Transcribe the data below verbatim from the line with "ATOM 54 O O" to the line with "ATOM 60 O O". Include both of those lines.

RAW DATA:
======

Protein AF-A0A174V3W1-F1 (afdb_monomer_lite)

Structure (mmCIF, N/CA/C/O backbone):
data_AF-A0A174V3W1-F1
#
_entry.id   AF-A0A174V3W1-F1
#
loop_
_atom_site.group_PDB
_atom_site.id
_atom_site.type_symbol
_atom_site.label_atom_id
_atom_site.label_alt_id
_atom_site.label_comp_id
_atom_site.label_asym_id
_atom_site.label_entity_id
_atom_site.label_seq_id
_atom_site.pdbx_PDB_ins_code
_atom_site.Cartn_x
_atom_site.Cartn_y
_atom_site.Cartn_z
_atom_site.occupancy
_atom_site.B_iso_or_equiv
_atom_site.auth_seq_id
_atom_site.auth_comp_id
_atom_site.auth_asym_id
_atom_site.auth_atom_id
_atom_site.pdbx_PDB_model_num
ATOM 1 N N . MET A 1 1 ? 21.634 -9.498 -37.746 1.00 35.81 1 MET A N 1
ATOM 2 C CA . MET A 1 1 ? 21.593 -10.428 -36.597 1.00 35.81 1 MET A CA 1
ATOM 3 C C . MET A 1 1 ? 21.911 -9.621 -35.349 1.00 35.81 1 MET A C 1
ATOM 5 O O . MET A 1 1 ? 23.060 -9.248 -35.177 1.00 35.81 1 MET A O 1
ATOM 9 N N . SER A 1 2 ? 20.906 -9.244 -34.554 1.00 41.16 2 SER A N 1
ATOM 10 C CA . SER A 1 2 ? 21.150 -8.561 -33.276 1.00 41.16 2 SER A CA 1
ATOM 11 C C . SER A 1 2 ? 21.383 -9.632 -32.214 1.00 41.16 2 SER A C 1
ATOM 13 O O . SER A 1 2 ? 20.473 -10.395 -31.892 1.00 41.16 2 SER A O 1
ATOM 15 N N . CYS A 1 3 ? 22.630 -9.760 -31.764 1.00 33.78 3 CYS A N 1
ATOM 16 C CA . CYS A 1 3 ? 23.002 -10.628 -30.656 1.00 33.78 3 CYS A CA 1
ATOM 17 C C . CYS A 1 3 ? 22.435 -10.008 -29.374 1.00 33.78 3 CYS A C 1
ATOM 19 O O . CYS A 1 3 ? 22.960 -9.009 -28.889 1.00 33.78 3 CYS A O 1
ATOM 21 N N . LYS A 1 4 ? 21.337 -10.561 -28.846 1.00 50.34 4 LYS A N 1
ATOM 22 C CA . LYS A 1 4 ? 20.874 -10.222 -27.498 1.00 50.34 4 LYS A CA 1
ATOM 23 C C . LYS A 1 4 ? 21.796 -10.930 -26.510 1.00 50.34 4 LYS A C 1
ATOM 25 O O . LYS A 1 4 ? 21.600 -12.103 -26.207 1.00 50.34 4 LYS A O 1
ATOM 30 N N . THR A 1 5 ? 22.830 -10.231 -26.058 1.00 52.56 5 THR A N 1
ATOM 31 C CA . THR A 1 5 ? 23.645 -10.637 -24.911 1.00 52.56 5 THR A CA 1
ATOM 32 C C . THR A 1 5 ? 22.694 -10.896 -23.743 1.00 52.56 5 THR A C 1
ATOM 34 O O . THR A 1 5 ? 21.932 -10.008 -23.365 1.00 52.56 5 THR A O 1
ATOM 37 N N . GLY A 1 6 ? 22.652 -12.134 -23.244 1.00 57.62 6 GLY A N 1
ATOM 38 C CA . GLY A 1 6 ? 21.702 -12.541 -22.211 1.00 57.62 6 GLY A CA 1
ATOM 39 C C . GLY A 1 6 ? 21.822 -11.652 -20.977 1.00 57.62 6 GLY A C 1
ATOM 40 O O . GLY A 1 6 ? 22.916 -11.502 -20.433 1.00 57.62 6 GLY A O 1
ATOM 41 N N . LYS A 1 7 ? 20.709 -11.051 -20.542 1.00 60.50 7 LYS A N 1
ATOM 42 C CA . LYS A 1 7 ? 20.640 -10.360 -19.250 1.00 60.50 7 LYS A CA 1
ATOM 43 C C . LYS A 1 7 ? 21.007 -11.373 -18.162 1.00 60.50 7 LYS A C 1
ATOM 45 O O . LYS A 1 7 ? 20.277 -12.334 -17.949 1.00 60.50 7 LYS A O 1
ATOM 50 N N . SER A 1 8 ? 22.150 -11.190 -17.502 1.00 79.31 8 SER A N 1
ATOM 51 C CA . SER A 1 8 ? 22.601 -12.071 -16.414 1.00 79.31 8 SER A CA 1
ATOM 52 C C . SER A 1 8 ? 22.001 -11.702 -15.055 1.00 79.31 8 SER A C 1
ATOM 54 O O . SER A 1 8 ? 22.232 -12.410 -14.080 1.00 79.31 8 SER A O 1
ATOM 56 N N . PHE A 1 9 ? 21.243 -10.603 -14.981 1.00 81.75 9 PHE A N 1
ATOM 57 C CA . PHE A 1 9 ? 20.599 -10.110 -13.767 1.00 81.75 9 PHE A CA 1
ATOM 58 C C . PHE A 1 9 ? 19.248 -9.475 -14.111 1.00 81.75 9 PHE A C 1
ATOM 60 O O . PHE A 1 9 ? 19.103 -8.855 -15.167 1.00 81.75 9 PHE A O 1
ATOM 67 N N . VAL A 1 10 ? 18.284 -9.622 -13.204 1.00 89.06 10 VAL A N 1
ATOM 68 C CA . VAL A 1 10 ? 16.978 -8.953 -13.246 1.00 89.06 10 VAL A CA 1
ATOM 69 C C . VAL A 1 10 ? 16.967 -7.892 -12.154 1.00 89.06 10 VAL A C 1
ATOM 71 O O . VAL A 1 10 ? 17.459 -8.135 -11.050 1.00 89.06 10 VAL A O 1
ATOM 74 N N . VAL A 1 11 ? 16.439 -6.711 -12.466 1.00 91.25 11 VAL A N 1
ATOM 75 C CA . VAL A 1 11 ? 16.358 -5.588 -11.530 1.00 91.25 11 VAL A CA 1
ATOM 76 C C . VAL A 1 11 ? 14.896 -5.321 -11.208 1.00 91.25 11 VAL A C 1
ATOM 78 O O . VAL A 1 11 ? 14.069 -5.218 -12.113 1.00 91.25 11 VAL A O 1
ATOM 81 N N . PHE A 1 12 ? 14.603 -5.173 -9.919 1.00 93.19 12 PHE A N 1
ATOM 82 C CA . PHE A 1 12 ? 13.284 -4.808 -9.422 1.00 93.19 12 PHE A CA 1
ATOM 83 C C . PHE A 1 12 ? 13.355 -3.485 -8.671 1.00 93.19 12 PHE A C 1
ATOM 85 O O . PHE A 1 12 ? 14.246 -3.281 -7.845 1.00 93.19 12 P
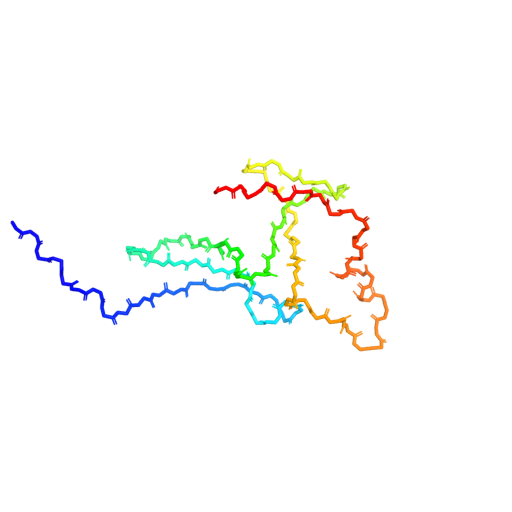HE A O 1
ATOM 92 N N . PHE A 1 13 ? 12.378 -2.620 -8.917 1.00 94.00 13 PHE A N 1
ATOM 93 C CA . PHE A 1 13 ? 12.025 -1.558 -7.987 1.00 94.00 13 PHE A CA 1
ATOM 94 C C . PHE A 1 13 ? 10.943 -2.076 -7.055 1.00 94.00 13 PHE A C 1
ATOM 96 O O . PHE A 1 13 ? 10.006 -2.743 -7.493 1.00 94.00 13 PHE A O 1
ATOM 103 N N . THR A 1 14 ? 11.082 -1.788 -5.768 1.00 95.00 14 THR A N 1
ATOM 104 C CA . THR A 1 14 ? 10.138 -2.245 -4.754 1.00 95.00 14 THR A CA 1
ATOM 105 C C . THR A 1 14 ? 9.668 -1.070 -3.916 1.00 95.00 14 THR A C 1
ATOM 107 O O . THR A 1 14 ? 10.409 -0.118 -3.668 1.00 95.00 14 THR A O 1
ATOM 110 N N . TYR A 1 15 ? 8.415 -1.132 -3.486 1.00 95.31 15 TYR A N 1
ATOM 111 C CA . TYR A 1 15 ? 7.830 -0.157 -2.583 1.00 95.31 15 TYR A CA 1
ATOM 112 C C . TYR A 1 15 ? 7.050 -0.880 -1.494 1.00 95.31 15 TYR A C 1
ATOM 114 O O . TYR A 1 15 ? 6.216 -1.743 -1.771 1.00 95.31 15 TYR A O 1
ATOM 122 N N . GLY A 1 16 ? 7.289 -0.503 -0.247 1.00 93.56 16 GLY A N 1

======

SOLUTION TO THIS TASK:
ATOM 54 O O . SER A 1 8 ? 22.232 -12.410 -14.080 1.00 79.31 8 SER A O 1
ATOM 56 N N . PHE A 1 9 ? 21.243 -10.603 -14.981 1.00 81.75 9 PHE A N 1
ATOM 57 C CA . PHE A 1 9 ? 20.599 -10.110 -13.767 1.00 81.75 9 PHE A CA 1
ATOM 58 C C . PHE A 1 9 ? 19.248 -9.475 -14.111 1.00 81.75 9 PHE A C 1
ATOM 60 O O . PHE A 1 9 ? 19.103 -8.855 -15.167 1.00 81.75 9 PHE A O 1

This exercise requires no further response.